Ah this is a great question. YES as we hear music for example, vibration by vibration from UIP to UIP, we don’t experience “vibration” we experience “music”. HOW??? Well, I know this might seem hand-wavy, but your subconscious is doing the heavy lifting here. And it’s true. Music is not “real”. Sound vibrations are real. But raw sound vibrations aren’t as meaningful and helpful to you overall as words or music are. So your subconscious brain converts the sound vibrations into higher order information that is more “palatable” for your brain, for you, for your emergent states UIP to UIP. The brain has evolved to be amazing and wonderful. It does this all over the place. In some sense, we can say none of our experience is real, because each individual UIP is far to small to be independently seen, observed or experienced. But our brain and by extension our conscious experience has been optimized to “live” at a biologically “reasonable” level. And by the way, I think that this “level” can vary. For example, when we are being attacked by a wild animal time will “slow down”. And young gamers have unbelievable ability to perceive and react in fast moving states. They’re so twitchy!

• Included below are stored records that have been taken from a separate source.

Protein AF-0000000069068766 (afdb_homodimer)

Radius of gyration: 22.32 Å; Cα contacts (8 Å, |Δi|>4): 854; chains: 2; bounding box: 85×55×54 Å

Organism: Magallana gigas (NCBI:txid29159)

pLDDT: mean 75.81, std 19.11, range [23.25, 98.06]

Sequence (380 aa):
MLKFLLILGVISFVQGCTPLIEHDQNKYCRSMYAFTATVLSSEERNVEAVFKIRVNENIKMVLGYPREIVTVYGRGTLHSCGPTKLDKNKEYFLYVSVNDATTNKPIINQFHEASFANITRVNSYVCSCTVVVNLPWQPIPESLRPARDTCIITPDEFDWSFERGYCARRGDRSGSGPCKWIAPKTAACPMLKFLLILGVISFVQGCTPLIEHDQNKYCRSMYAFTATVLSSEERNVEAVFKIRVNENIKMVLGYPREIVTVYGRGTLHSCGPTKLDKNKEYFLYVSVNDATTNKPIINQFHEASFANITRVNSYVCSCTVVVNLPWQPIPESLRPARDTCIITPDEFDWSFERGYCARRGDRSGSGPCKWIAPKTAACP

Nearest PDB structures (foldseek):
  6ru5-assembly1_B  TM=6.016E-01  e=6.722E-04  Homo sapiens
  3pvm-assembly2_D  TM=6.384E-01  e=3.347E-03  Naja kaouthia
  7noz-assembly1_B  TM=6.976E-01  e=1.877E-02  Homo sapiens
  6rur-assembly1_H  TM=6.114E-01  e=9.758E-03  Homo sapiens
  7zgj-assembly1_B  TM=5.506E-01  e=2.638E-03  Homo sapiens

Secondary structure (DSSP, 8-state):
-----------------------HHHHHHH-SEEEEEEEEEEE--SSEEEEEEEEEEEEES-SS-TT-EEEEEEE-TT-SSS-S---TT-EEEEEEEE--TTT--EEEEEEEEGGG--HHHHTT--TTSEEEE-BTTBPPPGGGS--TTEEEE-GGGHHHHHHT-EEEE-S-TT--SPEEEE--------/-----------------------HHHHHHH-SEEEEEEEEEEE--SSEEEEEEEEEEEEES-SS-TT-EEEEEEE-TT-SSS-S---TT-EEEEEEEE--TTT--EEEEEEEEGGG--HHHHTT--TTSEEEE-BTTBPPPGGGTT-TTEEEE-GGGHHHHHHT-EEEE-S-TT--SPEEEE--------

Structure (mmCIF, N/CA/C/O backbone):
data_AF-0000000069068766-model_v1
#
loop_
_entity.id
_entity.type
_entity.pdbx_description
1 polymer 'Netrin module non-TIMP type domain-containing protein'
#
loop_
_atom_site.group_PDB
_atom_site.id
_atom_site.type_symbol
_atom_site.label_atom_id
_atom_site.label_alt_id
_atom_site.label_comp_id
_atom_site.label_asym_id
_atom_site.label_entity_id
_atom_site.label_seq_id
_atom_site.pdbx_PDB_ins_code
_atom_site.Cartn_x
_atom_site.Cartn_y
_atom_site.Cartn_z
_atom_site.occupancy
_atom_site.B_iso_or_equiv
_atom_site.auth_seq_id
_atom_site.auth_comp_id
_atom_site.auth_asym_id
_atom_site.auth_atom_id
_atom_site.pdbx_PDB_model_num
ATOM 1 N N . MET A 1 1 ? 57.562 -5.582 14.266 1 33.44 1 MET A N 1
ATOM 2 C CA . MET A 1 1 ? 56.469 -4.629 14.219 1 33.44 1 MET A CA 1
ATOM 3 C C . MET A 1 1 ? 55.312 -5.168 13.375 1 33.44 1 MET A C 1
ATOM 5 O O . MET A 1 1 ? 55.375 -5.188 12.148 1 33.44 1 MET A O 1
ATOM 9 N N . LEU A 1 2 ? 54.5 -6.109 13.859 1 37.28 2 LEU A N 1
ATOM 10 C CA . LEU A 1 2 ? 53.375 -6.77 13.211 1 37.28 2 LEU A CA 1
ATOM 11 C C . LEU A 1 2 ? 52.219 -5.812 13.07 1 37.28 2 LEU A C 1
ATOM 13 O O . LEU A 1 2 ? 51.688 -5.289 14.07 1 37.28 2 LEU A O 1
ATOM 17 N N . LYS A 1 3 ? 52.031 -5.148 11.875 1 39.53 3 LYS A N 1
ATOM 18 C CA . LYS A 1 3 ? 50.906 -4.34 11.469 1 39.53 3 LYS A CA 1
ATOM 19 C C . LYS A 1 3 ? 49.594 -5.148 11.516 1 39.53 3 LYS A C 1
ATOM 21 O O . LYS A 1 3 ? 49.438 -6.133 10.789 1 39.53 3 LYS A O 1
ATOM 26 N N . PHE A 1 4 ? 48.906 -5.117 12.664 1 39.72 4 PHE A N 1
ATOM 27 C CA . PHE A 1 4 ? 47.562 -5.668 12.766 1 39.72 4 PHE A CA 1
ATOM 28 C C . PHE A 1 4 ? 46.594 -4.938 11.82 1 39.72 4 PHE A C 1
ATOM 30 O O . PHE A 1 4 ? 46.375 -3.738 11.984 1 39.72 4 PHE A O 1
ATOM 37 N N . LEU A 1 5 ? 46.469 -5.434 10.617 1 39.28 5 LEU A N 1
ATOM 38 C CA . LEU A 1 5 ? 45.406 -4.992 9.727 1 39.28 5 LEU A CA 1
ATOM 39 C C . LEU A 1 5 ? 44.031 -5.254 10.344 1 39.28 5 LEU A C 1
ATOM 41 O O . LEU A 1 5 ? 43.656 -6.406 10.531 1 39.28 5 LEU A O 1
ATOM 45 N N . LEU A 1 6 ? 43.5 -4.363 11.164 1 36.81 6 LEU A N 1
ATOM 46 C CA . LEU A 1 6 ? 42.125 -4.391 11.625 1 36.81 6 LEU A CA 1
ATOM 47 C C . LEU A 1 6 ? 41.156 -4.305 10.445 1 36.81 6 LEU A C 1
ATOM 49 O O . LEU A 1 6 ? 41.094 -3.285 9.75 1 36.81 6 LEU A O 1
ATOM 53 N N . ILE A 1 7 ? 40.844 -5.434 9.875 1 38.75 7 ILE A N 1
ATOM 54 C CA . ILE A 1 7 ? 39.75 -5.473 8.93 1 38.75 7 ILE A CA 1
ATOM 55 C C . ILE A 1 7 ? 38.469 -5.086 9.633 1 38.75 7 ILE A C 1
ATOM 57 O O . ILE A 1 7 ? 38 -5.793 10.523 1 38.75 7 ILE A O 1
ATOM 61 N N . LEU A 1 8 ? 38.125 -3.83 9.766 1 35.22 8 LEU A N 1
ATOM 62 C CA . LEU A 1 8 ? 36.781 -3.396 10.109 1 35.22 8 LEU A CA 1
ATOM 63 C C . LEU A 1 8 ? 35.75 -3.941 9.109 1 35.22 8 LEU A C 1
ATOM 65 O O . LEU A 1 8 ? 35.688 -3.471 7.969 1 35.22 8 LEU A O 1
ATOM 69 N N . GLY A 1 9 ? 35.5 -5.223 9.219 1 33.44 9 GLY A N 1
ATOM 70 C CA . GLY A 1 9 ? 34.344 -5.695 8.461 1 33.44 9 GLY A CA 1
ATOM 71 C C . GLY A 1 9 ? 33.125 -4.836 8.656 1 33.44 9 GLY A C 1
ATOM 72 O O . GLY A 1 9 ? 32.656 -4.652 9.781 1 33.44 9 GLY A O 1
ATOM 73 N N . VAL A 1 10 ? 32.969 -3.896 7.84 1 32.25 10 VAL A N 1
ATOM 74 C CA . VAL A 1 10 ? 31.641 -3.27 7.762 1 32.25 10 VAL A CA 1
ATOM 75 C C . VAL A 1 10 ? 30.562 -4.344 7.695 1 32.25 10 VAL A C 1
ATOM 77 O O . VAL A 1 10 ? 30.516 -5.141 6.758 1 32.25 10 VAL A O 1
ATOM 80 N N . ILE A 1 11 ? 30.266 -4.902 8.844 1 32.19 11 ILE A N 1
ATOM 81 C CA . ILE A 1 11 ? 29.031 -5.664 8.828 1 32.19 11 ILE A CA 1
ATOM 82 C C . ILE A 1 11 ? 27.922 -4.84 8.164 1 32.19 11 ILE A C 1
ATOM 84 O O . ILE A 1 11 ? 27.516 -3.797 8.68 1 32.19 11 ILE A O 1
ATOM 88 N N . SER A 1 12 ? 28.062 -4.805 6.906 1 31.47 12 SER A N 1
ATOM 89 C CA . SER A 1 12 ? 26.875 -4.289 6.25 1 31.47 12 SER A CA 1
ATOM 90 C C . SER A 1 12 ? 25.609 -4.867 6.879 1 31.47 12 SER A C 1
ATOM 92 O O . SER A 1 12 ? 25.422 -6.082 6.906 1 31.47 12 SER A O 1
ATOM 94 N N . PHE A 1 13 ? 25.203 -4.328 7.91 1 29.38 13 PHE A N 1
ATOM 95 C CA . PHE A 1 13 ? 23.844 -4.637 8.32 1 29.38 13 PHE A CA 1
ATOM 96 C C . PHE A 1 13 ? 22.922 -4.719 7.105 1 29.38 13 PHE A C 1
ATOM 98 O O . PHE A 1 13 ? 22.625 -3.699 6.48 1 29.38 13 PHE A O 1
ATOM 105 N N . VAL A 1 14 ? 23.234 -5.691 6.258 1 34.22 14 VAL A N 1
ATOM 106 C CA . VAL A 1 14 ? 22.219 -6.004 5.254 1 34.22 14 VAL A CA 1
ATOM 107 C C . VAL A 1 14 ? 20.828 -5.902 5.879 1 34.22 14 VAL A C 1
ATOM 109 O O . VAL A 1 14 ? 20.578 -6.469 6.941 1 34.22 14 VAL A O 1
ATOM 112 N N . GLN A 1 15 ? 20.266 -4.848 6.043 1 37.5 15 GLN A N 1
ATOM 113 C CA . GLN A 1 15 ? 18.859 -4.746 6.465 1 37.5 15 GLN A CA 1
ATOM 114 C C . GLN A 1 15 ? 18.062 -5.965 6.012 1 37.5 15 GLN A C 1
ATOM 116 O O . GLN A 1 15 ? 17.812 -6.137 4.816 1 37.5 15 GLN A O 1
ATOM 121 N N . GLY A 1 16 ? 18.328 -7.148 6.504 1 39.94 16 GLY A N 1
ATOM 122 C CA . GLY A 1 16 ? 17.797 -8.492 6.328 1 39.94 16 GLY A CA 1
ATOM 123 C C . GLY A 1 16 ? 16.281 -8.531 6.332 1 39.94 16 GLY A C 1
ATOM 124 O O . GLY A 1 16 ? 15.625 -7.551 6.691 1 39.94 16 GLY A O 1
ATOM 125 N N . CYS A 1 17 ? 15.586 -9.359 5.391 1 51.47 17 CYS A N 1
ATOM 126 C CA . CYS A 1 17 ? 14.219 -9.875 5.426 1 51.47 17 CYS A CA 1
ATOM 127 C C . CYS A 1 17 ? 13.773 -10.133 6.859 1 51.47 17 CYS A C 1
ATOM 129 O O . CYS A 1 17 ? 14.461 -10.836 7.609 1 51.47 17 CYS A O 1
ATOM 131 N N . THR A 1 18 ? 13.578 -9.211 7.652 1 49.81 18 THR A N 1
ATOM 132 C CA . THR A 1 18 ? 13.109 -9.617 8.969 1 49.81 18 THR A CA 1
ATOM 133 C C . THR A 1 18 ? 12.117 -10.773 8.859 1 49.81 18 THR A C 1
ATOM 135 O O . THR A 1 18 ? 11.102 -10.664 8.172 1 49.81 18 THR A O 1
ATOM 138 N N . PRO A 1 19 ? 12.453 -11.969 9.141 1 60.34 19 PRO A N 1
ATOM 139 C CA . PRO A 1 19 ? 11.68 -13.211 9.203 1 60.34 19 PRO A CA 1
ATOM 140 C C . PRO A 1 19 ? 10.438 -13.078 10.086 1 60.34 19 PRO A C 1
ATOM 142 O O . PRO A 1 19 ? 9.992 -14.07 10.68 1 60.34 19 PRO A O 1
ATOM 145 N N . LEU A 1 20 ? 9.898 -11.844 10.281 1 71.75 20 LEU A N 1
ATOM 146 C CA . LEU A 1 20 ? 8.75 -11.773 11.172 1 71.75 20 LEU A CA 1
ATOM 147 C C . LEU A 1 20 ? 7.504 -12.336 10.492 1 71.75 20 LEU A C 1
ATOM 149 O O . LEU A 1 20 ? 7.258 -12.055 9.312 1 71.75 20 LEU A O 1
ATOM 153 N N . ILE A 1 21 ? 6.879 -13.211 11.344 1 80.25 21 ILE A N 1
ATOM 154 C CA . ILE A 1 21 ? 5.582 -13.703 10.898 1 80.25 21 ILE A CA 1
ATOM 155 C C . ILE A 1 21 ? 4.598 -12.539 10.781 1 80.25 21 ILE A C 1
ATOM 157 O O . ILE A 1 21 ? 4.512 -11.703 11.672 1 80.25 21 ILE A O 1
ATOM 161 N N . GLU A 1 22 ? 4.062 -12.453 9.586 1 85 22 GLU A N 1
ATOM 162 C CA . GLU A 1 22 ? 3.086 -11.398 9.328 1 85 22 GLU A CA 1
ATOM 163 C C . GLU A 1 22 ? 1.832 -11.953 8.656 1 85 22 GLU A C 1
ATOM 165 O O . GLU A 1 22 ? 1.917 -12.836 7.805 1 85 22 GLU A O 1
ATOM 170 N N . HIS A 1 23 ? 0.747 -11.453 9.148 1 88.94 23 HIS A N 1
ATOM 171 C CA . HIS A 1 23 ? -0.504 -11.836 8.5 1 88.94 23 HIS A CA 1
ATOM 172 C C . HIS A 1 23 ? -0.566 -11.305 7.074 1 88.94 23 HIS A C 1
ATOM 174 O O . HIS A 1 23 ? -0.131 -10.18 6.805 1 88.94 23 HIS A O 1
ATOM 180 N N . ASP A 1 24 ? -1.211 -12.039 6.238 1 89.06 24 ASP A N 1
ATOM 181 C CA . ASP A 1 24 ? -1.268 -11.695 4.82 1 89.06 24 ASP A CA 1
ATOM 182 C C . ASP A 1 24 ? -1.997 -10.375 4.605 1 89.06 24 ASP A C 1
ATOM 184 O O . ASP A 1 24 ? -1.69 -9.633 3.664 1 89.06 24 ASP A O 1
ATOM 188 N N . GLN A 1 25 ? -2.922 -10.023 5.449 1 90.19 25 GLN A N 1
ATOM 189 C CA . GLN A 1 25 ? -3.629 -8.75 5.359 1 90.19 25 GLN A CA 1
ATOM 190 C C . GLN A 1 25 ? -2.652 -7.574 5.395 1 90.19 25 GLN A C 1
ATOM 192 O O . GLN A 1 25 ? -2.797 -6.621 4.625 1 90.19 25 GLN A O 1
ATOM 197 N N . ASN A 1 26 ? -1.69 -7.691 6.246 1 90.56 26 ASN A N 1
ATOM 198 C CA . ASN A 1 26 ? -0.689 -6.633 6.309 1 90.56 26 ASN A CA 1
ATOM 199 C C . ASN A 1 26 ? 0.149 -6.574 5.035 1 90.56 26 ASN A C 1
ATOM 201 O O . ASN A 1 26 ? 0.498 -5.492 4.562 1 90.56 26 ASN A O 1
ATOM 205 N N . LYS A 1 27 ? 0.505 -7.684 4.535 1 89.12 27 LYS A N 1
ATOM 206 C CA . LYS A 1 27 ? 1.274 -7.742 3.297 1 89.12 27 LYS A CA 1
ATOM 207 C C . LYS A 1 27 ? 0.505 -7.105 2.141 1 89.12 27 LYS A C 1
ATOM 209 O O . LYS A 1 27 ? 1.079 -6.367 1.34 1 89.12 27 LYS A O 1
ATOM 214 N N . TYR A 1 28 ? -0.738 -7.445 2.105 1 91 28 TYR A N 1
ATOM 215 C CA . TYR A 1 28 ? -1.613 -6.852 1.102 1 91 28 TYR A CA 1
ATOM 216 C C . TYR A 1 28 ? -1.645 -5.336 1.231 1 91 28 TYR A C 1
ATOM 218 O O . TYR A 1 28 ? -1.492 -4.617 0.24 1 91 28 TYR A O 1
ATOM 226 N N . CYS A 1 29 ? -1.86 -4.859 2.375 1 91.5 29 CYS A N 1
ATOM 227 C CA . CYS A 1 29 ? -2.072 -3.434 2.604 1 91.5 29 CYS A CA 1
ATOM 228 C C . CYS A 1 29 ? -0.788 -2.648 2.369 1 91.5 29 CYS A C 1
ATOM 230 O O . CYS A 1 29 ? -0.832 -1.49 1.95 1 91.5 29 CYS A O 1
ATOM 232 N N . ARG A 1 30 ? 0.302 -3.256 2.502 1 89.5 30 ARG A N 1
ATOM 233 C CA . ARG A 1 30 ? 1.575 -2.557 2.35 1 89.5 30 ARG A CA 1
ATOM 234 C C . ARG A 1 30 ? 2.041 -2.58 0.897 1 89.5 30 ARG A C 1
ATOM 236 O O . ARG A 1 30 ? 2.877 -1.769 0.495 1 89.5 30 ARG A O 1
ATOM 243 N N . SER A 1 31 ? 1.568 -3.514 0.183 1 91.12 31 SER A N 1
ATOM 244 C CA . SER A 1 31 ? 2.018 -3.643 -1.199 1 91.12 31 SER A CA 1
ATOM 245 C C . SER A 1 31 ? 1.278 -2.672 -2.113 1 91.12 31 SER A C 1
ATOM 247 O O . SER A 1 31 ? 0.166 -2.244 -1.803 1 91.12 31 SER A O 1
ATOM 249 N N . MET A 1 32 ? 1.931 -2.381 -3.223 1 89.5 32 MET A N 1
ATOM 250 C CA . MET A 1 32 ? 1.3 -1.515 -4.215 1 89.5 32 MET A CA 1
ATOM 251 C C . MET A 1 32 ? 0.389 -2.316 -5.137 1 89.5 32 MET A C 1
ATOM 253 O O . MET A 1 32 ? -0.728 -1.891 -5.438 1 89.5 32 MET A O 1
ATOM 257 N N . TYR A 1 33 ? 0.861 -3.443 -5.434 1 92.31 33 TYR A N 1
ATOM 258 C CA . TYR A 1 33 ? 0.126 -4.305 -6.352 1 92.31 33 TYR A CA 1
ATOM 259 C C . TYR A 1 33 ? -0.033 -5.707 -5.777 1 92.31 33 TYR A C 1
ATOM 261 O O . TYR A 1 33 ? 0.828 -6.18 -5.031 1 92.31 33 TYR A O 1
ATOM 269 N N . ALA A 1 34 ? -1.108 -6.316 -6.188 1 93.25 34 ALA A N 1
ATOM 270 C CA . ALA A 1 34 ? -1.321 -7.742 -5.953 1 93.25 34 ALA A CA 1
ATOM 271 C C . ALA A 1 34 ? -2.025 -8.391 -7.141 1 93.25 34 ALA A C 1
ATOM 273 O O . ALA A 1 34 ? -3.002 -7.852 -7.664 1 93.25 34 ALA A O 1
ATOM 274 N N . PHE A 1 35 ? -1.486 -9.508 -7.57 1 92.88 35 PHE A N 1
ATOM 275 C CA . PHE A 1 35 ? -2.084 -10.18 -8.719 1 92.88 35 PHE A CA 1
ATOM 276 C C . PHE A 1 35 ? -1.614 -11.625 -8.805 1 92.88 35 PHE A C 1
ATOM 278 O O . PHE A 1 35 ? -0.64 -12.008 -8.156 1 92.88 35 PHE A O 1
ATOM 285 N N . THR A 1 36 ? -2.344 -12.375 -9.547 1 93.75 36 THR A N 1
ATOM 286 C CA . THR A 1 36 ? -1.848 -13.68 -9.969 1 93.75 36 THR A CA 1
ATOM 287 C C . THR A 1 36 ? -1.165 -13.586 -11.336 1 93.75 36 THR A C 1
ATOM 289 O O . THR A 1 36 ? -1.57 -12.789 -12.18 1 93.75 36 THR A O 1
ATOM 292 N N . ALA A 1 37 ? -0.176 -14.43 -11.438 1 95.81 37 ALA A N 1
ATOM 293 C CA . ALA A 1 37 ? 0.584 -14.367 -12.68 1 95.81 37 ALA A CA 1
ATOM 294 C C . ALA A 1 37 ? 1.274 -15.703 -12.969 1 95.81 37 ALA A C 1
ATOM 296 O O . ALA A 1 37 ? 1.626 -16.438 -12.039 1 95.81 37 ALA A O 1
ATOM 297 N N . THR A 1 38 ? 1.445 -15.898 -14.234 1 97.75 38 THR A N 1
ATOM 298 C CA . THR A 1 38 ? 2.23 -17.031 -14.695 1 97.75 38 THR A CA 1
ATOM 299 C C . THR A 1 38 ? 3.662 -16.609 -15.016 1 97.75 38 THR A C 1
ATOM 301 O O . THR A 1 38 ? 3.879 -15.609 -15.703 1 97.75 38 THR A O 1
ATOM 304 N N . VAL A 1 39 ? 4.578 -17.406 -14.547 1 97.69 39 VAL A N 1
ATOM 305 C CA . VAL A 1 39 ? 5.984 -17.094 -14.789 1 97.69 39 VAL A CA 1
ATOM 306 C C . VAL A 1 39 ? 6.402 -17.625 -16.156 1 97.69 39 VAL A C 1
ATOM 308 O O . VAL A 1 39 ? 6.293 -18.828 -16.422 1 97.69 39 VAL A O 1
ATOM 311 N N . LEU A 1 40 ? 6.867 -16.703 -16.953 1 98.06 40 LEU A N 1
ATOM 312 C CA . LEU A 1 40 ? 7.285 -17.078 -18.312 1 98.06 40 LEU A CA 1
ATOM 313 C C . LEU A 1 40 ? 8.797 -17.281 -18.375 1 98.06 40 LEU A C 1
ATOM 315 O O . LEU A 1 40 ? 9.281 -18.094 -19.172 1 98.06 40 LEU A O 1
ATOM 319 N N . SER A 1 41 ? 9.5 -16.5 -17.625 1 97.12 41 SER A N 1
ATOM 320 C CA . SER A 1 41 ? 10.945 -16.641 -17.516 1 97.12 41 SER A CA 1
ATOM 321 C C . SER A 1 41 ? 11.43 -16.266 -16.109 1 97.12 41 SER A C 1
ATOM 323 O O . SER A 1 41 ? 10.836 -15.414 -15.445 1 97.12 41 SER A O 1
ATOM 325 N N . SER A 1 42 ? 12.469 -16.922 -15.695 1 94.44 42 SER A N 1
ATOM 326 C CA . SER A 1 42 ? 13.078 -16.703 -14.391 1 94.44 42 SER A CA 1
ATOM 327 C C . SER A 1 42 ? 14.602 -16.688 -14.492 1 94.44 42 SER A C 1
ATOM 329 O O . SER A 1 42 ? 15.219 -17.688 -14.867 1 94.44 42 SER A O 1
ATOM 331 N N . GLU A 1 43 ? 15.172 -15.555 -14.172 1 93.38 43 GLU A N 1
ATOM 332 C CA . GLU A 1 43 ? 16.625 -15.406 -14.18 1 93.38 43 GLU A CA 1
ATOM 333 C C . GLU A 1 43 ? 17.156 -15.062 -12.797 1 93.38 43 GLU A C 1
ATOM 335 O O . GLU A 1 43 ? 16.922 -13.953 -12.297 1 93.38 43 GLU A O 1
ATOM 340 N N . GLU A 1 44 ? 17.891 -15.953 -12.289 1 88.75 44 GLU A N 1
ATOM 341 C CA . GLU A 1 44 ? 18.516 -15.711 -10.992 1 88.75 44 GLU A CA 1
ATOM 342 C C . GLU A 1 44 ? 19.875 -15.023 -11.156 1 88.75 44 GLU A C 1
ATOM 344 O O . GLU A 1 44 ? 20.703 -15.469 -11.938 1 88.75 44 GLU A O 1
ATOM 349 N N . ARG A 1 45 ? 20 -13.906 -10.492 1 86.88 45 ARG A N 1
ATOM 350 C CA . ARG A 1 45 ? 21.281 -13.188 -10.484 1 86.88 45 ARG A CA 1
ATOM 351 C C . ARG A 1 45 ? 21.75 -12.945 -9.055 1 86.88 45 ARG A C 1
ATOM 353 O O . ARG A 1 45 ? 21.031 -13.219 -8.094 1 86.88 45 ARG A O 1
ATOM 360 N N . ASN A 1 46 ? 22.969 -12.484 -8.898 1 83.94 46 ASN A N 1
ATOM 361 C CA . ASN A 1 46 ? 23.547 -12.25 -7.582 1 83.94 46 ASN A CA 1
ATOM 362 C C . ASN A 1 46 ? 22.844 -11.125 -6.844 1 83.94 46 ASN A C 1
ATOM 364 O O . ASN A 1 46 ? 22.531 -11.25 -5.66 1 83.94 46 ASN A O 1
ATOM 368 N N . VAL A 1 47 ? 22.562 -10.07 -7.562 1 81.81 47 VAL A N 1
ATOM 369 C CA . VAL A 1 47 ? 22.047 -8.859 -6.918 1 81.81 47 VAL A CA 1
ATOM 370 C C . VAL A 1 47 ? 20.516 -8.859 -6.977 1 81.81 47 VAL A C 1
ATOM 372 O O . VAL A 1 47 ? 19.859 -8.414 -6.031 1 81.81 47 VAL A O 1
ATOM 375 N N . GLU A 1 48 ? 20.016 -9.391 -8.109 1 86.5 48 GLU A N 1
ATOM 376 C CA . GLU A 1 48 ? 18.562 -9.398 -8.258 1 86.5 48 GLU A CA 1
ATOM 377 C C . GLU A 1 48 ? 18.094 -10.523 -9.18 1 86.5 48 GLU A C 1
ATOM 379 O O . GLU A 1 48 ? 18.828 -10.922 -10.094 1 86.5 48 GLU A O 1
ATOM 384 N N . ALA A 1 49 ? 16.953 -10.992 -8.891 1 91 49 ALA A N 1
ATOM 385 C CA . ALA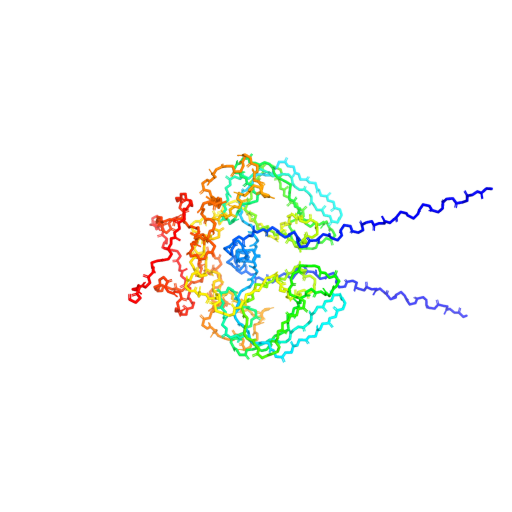 A 1 49 ? 16.281 -11.914 -9.805 1 91 49 ALA A CA 1
ATOM 386 C C . ALA A 1 49 ? 15.344 -11.172 -10.75 1 91 49 ALA A C 1
ATOM 388 O O . ALA A 1 49 ? 14.773 -10.141 -10.383 1 91 49 ALA A O 1
ATOM 389 N N . VAL A 1 50 ? 15.266 -11.664 -11.961 1 93.44 50 VAL A N 1
ATOM 390 C CA . VAL A 1 50 ? 14.414 -11.039 -12.977 1 93.44 50 VAL A CA 1
ATOM 391 C C . VAL A 1 50 ? 13.383 -12.039 -13.477 1 93.44 50 VAL A C 1
ATOM 393 O O . VAL A 1 50 ? 13.734 -13.156 -13.883 1 93.44 50 VAL A O 1
ATOM 396 N N . PHE A 1 51 ? 12.125 -11.594 -13.484 1 95.94 51 PHE A N 1
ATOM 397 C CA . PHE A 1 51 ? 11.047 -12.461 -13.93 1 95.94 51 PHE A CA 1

#9 - The Problem of Intentionality
How do mental states become about things? How does a thought refer to Paris, justice, or tomorrow—rather than being just neural activity?
Essentially this is EVERYTHING your brain is doing. You’re never able to experience anything as it is, the UIPs move far too fast, and atoms and molecules are far to small. Instead we operate at a reasonable level with concepts we can work with and live with, and that make sense for our biologically evolved selves. You need to be able to identify tigers and people and friends and enemies and rocks. An individual blade of grass or a hum of a bee isn’t usually relevant, nor is a microsecond state change in a water molecule. So in that sense, your brain, your subconscious is Platonizing, normalizing EVERYTHING. I think this question is more of a misunderstanding of this fact, than an accurate question.